With respect to tolerogenic DCs, a decrease in the expression of PD-L1 was observed in PD patients. This fact is remarkable, since PD-L1 is known to play an important role in the development and maintenance of Tregs and inducible Tregs (iTregs) [58, 59]. Thus, the lower expression of PD-L1 in PD patients could be related to the decreased Tregs levels found in our patients.

Altogether, the regulatory immune response in treatment naïve PD patients is characterized by decreased levels of active Tregs, suppressive Tregs, Tr1 cells, functional CD8regs, CD8 IL-10+, functional Bregs, and tolerogenic PD-L1+ DCs, which could be failing to control the pro-inflammatory response.

With regard to the pro-inflammatory response, we found decreased plasmatic levels of IL-17A and increased levels of IL-13 in patients with respect to controls. This could be associated with the type of immune response observed in patients (towards a Th2 phenotype instead of a Th17); however, this fact is not supported by any other experimental result.

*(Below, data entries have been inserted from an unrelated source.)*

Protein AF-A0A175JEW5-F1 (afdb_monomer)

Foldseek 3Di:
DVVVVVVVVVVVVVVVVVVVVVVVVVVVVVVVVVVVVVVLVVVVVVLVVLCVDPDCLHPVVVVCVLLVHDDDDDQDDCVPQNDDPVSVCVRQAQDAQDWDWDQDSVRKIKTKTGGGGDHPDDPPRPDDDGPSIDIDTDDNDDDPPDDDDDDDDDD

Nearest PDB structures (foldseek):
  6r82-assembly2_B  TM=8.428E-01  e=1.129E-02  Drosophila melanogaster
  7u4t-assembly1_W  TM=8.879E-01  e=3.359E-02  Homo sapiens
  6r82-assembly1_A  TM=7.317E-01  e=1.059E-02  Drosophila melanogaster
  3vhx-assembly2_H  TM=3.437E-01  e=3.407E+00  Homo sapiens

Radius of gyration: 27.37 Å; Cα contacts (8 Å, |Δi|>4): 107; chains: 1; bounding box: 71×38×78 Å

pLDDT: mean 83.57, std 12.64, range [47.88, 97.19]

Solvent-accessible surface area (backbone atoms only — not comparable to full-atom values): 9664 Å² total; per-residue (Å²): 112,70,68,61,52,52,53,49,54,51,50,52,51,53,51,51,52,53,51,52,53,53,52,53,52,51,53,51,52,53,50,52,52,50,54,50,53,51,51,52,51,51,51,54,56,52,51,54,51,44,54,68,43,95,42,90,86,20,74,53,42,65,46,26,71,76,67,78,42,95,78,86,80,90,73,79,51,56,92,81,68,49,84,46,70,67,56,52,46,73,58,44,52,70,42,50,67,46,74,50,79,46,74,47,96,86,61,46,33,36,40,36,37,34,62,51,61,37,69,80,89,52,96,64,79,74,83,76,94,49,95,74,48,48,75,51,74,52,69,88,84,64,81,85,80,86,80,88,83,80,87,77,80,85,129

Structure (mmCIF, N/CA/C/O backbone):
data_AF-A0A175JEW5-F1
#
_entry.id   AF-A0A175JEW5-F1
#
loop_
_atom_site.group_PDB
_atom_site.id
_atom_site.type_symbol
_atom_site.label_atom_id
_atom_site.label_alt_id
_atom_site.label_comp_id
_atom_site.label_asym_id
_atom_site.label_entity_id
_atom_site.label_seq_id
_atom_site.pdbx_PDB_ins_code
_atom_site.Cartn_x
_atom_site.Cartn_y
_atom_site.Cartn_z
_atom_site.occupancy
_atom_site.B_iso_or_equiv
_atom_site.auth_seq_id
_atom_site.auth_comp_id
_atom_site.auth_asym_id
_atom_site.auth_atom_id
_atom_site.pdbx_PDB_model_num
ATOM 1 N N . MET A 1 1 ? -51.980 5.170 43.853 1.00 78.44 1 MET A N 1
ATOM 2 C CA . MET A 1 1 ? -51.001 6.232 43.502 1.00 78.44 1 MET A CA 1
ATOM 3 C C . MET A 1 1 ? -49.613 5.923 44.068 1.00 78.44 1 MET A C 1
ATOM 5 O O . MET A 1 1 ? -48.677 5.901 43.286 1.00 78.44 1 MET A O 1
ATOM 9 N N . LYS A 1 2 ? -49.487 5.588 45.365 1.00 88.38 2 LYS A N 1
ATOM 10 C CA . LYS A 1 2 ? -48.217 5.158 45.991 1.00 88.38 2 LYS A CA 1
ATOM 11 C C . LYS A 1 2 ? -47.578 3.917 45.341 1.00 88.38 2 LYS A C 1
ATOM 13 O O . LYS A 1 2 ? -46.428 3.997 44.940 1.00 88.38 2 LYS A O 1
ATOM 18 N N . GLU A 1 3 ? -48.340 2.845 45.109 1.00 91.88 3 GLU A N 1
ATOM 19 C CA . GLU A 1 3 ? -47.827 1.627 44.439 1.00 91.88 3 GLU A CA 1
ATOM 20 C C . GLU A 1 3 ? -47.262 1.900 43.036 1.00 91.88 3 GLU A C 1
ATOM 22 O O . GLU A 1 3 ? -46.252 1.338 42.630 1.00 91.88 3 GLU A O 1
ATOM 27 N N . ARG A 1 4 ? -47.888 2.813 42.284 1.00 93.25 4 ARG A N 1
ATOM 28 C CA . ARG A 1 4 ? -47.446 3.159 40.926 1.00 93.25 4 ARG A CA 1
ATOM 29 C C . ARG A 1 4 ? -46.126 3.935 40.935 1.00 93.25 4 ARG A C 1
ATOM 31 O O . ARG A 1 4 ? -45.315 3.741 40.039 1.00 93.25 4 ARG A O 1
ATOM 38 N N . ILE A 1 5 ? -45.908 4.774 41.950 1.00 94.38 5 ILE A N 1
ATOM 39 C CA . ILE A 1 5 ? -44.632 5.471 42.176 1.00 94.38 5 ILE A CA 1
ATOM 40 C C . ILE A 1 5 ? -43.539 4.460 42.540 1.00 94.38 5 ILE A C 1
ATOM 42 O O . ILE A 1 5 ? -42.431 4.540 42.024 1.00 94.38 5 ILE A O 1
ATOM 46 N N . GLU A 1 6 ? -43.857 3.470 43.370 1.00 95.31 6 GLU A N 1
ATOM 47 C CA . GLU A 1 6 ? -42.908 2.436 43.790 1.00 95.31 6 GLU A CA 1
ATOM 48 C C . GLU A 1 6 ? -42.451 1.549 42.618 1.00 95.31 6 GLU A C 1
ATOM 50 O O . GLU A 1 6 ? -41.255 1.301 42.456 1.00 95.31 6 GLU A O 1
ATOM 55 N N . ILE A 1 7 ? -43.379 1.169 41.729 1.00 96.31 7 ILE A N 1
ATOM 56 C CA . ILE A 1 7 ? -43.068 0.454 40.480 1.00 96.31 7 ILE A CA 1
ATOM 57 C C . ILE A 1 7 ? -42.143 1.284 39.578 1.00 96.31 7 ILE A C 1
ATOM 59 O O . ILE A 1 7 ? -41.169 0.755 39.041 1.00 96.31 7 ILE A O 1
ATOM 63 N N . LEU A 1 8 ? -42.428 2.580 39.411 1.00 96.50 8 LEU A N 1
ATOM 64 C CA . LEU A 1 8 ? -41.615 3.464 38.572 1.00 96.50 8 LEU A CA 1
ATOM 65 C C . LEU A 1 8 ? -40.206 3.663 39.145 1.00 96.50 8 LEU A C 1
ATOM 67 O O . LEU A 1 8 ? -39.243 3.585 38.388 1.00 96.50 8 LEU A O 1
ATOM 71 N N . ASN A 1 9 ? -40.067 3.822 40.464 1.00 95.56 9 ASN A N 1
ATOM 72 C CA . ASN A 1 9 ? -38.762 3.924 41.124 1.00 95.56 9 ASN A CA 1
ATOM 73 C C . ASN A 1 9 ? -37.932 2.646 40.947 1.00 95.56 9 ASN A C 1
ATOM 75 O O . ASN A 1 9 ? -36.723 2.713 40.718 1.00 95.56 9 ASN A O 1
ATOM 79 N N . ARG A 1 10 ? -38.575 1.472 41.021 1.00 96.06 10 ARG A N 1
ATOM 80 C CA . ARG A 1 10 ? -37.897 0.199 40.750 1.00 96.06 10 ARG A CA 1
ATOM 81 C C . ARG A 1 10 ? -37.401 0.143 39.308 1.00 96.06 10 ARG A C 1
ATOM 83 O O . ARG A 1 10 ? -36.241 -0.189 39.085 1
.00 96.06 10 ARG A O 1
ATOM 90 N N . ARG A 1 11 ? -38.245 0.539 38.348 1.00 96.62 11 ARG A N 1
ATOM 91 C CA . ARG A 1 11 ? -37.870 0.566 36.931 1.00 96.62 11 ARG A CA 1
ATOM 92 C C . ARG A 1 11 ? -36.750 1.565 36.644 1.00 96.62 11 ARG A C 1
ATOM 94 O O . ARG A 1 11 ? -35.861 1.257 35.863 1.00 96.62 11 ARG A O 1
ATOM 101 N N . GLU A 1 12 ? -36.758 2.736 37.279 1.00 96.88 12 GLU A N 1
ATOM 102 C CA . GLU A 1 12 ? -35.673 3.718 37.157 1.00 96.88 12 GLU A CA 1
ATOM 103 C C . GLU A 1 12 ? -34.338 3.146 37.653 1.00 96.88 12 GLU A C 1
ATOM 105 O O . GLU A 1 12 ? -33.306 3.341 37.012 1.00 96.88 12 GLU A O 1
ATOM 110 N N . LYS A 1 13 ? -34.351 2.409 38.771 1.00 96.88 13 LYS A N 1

Pairwise positive correlations were found between the levels of DCs and several immunomodulatory molecules (PD-L1, ILT3, and CD205); similar positive correlations were observed between DCs and molecules that activate the immune response (CD80, CD86, and CD40). This suggests that both activating and tolerogenic cell phenotypes are participating in the immune response of the patients, although no clear predominance of any specific phenotype was observed.

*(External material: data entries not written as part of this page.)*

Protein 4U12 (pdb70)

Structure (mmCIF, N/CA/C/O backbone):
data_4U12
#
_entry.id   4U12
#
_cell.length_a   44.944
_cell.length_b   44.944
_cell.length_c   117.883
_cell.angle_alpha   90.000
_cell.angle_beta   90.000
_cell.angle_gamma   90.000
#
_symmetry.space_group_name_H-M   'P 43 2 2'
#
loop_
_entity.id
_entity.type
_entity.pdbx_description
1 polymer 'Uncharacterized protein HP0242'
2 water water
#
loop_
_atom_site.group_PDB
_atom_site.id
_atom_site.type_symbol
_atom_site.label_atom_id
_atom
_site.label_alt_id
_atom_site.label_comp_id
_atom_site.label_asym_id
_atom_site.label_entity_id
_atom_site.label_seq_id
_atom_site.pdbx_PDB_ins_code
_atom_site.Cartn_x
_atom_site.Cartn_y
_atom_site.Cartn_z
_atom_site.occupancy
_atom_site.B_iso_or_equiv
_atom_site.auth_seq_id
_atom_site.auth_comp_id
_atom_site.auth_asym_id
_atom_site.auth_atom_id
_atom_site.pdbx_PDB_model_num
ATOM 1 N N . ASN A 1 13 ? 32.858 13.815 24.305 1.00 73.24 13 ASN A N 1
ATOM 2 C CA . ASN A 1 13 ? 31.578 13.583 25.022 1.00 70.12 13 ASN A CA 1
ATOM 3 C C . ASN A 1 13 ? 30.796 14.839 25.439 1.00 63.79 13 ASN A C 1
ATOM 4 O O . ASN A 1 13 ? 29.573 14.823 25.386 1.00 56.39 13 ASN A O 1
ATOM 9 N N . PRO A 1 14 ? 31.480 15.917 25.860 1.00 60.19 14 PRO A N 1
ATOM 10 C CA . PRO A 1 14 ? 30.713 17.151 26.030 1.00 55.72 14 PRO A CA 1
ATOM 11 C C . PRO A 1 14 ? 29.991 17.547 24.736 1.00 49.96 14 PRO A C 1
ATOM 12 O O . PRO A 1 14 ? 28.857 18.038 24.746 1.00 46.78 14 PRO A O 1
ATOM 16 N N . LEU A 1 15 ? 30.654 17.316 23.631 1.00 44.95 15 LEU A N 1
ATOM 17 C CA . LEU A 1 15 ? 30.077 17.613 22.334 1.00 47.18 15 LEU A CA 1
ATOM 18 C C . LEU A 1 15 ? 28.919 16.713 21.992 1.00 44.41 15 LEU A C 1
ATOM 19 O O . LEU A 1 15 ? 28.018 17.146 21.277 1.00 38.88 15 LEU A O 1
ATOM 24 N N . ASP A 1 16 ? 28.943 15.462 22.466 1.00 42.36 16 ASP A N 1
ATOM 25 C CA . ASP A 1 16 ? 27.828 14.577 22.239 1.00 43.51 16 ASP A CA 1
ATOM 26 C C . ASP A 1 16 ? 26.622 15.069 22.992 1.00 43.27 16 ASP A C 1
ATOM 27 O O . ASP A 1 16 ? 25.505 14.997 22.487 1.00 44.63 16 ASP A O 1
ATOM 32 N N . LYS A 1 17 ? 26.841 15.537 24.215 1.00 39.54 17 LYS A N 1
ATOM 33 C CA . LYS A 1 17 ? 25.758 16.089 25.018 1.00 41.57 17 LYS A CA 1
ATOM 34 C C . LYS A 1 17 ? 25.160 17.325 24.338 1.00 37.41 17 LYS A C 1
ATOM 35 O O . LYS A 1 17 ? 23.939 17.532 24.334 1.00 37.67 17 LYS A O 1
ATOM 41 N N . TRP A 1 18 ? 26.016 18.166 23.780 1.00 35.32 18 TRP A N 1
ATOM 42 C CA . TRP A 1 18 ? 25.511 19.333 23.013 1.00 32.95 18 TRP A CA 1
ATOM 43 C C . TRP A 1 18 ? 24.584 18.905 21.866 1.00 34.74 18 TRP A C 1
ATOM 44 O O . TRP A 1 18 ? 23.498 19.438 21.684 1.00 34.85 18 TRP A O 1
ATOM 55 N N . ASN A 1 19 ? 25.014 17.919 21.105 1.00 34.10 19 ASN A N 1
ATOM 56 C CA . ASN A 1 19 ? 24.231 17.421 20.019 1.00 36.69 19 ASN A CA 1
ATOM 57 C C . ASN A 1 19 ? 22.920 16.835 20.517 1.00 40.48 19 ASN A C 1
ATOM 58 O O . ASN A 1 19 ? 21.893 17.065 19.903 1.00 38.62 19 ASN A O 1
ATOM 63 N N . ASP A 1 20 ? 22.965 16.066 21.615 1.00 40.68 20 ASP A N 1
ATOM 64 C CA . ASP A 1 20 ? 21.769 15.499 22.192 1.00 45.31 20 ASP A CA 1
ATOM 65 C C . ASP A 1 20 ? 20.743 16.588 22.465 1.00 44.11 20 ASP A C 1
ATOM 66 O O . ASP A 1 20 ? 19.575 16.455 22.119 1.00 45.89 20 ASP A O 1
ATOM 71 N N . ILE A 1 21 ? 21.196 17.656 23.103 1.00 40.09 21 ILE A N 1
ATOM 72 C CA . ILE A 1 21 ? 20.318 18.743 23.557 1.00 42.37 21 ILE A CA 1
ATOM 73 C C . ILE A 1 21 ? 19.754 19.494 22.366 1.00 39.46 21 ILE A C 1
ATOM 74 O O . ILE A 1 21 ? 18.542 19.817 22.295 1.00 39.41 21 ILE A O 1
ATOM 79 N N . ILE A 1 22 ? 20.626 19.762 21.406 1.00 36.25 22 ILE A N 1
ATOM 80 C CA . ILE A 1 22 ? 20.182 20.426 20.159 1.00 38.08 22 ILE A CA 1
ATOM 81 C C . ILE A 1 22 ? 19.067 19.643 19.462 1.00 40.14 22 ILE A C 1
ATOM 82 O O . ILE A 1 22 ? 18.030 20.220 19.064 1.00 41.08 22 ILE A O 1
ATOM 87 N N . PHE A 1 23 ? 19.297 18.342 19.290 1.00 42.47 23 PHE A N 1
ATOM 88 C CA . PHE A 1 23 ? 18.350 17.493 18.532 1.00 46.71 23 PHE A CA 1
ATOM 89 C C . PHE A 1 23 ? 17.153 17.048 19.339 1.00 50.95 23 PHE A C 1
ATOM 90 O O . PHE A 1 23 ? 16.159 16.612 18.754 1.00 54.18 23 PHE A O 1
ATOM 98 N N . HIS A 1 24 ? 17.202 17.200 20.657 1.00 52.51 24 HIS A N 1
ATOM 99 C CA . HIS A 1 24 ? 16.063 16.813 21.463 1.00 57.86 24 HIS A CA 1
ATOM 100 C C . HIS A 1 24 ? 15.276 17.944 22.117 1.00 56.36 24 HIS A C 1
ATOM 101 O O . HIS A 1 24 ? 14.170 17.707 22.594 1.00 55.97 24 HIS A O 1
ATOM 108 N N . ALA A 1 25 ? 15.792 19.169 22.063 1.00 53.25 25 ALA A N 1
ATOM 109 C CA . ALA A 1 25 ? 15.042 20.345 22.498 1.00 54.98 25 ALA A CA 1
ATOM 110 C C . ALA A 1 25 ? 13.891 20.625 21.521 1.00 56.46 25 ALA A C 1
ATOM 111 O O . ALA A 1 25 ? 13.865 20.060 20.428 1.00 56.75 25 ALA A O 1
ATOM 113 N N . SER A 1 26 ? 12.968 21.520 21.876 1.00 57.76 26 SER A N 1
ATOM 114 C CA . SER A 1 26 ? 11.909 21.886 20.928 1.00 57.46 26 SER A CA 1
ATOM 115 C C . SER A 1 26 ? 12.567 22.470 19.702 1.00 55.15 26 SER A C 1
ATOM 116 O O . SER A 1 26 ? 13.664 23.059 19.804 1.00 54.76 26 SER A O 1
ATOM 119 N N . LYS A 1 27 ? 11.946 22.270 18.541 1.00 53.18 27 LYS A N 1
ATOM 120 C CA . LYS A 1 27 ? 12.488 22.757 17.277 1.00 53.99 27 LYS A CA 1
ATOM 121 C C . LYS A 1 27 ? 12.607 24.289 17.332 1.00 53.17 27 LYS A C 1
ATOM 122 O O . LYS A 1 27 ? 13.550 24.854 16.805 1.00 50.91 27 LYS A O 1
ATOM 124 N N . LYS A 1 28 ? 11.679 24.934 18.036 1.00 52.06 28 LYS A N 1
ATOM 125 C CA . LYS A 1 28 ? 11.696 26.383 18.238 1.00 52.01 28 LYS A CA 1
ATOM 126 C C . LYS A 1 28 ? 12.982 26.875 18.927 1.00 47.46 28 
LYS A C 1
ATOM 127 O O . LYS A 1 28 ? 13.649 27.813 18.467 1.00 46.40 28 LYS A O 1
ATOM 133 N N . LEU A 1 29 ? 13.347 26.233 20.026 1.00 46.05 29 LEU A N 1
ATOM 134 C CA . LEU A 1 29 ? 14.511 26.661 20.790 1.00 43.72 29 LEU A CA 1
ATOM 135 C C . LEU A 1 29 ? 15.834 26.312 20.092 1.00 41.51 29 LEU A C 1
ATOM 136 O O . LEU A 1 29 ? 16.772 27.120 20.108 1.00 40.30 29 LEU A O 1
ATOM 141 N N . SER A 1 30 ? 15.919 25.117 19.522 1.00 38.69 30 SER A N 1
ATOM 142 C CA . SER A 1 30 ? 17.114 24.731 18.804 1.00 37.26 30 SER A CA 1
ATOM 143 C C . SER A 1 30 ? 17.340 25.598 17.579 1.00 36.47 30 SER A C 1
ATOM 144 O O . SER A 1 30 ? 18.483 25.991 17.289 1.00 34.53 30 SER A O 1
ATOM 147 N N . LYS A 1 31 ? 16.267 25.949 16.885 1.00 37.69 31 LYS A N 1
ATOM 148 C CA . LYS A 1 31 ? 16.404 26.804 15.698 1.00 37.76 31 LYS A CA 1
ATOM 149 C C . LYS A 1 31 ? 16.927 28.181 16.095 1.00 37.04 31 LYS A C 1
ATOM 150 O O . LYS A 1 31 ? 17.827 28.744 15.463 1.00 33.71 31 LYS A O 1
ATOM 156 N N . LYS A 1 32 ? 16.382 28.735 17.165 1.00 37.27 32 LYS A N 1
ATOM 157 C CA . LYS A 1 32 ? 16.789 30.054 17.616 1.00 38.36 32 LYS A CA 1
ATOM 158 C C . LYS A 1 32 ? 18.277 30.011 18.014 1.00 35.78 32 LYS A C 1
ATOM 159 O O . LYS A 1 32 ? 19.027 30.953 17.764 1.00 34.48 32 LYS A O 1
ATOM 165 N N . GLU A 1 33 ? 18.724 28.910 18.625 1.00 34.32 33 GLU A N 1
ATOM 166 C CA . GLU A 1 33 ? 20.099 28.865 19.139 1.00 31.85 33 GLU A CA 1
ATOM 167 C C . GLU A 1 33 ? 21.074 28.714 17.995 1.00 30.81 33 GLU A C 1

Considering that PD has been associated with chronic inflammatory processes, the alterations found in this work, mainly related to a deficient anti-inflammatory response, suggest that an imbalance between regulation and inflammation could be underlying the pathogeny of PD, at least in part. Indeed, the levels of several Tregs subpopulations were lower in patients than in controls, but at the same time, these Tregs showed positive correlations with other Tregs subpopulations, suggesting the existence of a feedback among various cell populations. Positive correlations of suppressive and non-Tregs and with classical Tregs could be associated to a transition of non-Tregs towards a functional Tregs phenotype to offset their lower levels, as it has been reported before [50]. The levels of IL-10-producer (Tr1) cells are lower in PD patients, as well as the levels of IL-10-producer CD8 cells. Although these findings suggest that IL-10 may not be involved in the immunosuppression observed in PD patients, further studies are required to confirm its role.

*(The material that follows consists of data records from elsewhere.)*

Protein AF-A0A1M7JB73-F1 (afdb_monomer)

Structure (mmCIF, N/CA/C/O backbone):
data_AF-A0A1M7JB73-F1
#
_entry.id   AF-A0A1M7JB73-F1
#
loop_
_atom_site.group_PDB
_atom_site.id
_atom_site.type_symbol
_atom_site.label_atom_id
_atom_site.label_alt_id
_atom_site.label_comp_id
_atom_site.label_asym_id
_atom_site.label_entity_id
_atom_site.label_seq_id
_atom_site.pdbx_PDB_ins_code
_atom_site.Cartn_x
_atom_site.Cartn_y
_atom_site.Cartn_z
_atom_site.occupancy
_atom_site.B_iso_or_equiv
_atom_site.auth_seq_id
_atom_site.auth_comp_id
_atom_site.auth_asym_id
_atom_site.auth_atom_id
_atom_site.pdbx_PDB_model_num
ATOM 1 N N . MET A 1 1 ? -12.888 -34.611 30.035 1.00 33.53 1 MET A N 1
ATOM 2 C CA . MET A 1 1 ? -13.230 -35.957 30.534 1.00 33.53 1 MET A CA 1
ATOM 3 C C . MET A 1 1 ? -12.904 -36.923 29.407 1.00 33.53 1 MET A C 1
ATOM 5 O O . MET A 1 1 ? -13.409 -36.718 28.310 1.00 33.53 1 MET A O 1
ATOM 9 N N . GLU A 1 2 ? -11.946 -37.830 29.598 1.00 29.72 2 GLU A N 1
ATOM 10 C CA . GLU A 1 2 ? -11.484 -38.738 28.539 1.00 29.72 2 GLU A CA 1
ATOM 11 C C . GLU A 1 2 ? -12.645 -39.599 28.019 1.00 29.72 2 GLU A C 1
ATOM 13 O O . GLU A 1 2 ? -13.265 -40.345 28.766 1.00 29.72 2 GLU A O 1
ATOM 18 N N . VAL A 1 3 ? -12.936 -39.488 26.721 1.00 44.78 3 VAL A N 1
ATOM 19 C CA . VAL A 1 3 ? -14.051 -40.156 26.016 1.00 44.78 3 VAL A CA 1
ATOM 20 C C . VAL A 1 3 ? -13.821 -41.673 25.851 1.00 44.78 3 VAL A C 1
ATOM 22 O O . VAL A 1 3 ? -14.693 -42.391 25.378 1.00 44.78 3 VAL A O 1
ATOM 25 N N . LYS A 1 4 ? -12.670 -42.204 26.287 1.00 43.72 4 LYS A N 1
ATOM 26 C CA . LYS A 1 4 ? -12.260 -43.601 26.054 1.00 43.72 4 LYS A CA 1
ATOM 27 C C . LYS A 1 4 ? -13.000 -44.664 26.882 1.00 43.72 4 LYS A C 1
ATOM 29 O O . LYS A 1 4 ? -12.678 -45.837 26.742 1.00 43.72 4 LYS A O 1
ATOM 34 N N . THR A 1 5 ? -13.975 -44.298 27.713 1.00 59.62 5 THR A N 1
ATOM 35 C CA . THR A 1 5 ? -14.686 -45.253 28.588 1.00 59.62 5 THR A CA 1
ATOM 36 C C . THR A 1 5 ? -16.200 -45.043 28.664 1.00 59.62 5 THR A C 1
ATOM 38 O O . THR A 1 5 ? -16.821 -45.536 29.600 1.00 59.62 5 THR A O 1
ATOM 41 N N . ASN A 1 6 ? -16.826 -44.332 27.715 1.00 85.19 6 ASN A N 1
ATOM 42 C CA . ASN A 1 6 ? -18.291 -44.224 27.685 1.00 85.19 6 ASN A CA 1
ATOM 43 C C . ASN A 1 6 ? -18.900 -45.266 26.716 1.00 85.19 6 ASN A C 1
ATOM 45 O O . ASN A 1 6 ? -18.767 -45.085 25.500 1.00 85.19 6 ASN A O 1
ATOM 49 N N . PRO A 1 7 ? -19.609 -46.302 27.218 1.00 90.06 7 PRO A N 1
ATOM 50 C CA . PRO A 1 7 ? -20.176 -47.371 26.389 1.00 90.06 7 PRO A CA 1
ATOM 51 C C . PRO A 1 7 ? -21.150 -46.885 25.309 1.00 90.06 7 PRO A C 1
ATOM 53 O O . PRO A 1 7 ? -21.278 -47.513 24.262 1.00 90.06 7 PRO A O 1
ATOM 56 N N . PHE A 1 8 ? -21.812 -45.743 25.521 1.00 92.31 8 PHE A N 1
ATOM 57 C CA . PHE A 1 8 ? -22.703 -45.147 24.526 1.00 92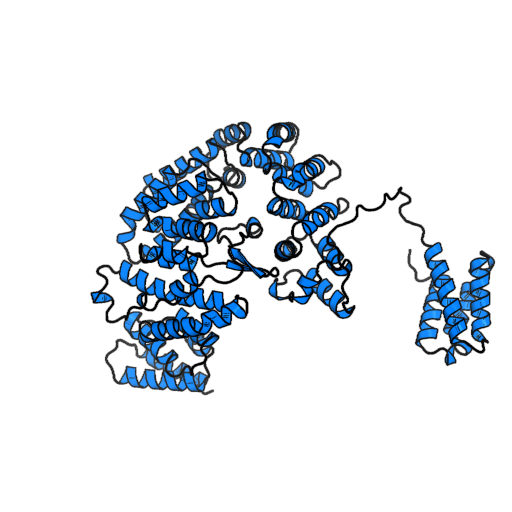.31 8 PHE A CA 1
ATOM 58 C C . PHE A 1 8 ? -21.948 -44.651 23.284 1.00 92.31 8 PHE A C 1
ATOM 60 O O . PHE A 1 8 ? -22.355 -44.935 22.157 1.00 92.31 8 PHE A O 1
ATOM 67 N N . TYR A 1 9 ? -20.840 -43.928 23.476 1.00 91.19 9 TYR A N 1
ATOM 68 C CA . TYR A 1 9 ? -20.047 -43.418 22.354 1.00 91.19 9 TYR A CA 1
ATOM 69 C C . TYR A 1 9 ? -19.308 -44.547 21.634 1.00 91.19 9 TYR A C 1
ATOM 71 O O . TYR A 1 9 ? -19.225 -44.523 20.410 1.00 91.19 9 TYR A O 1
ATOM 79 N N . GLU A 1 10 ? -18.870 -45.580 22.362 1.00 93.50 10 GLU A N 1
ATOM 80 C CA . GLU A 1 10 ? -18.321 -46.792 21.747 1.00 93.50 10 GLU A CA 1
ATOM 81 C C . GLU A 1 10 ? -19.356 -47.500 20.857 1.00 93.50 10 GLU A C 1
ATOM 83 O O . GLU A 1 10 ? -19.046 -47.828 19.711 1.00 93.50 10 GLU A O 1
ATOM 88 N N . LEU A 1 11 ? -20.594 -47.687 21.334 1.00 96.06 11 LEU A N 1
ATOM 89 C CA . LEU A 1 11 ? -21.677 -48.259 20.528 1.00 96.06 11 LEU A CA 1
ATOM 90 C C . LEU A 1 11 ? -21.958 -47.416 19.279 1.00 96.06 11 LEU A C 1
ATOM 92 O O . LEU A 1 11 ? -22.060 -47.962 18.181 1.00 96.06 11 LEU A O 1
ATOM 96 N N . ARG A 1 12 ? -22.047 -46.090 19.427 1.00 94.88 12 ARG A N 1
ATOM 97 C CA . ARG A 1 12 ? -22.299 -45.172 18.309 1.00 94.88 12 ARG A CA 1
ATOM 98 C C . ARG A 1 12 ? -21.203 -45.248 17.246 1.00 94.88 12 ARG A C 1
ATOM 100 O O . ARG A 1 12 ? -21.506 -45.392 16.064 1.00 94.88 12 ARG A O 1
ATOM 107 N N . ASP A 1 13 ? -19.941 -45.203 17.657 1.00 94.94 13 ASP A N 1
ATOM 108 C CA . ASP A 1 13 ? -18.807 -45.285 16.735 1.00 94.94 13 ASP A CA 1
ATOM 109 C C . ASP A 1 13 ? -18.761 -46.653 16.034 1.00 94.94 13 ASP A C 1
ATOM 111 O O . ASP A 1 13 ? -18.415 -46.743 14.852 1.00 94.94 13 ASP A O 1
ATOM 115 N N . ARG A 1 14 ? -19.163 -47.728 16.729 1.00 95.81 14 ARG A N 1
ATOM 116 C CA . ARG A 1 14 ? -19.286 -49.059 16.123 1.00 95.81 14 ARG A CA 1
ATOM 117 C C . ARG A 1 14 ? -20.407 -49.153 15.104 1.00 95.81 14 ARG A C 1
ATOM 119 O O . ARG A 1 14 ? -20.155 -49.718 14.050 1.00 95.81 14 ARG A O 1
ATOM 126 N N . LEU A 1 15 ? -21.571 -48.551 15.342 1.00 97.56 15 LEU A N 1
ATOM 127 C CA . LEU A 1 15 ? -22.640 -48.494 14.339 1.00 97.56 15 LEU A CA 1
ATOM 128 C C . LEU A 1 15 ? -22.153 -47.837 13.034 1.00 97.56 15 LEU A C 1
ATOM 130 O O . LEU A 1 15 ? -22.355 -48.387 11.953 1.00 97.56 15 LEU A O 1
ATOM 134 N N . TYR A 1 16 ? -21.424 -46.719 13.122 1.00 96.88 16 TYR A N 1
ATOM 135 C CA . TYR A 1 16 ? -20.821 -46.076 11.948 1.00 96.88 16 TYR A CA 1
ATOM 136 C C . TYR A 1 16 ? -19.759 -46.952 11.265 1.00 96.88 16 TYR A C 1
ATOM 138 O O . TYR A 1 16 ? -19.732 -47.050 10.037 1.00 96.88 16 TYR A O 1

A comparative analysis between sexes, which would allow us to compare sex-related differences in the immune response, was not performed in this work. Sex has been suggested as a possible risk factor in PD, since a male/female ratio of about 2:1 has been reported in PD patients [60]. Some studies have shown that the clinical presentation of PD is slightly different in women, with a higher frequency of dyskinesia and depression. In addition, women generally are diagnosed with PD at an older age than men, possibly due to a decrease in estrogen production [60]. The lack of a comparative analysis of the immune response between sexes is a limitation of our work. Further studies on a larger cohort of male and female PD patients should be conducted to elucidate these differences.

Conclusions

A decrease in the levels of CD4+ Tregs subpopulations, of functional Bregs, of IL-10-producing CD8+ lymphocytes, of functional CD8regs, and of tolerogenic PD-L1+ DCs in untreated PD patients is reported in this work, for the first time. The decreased levels of various phenotypes of regulatory cells suggest a deficiency in the regulatory immune response in untreated PD patients. These findings could contribute to deepen our understanding of the pathophysiology of the disease.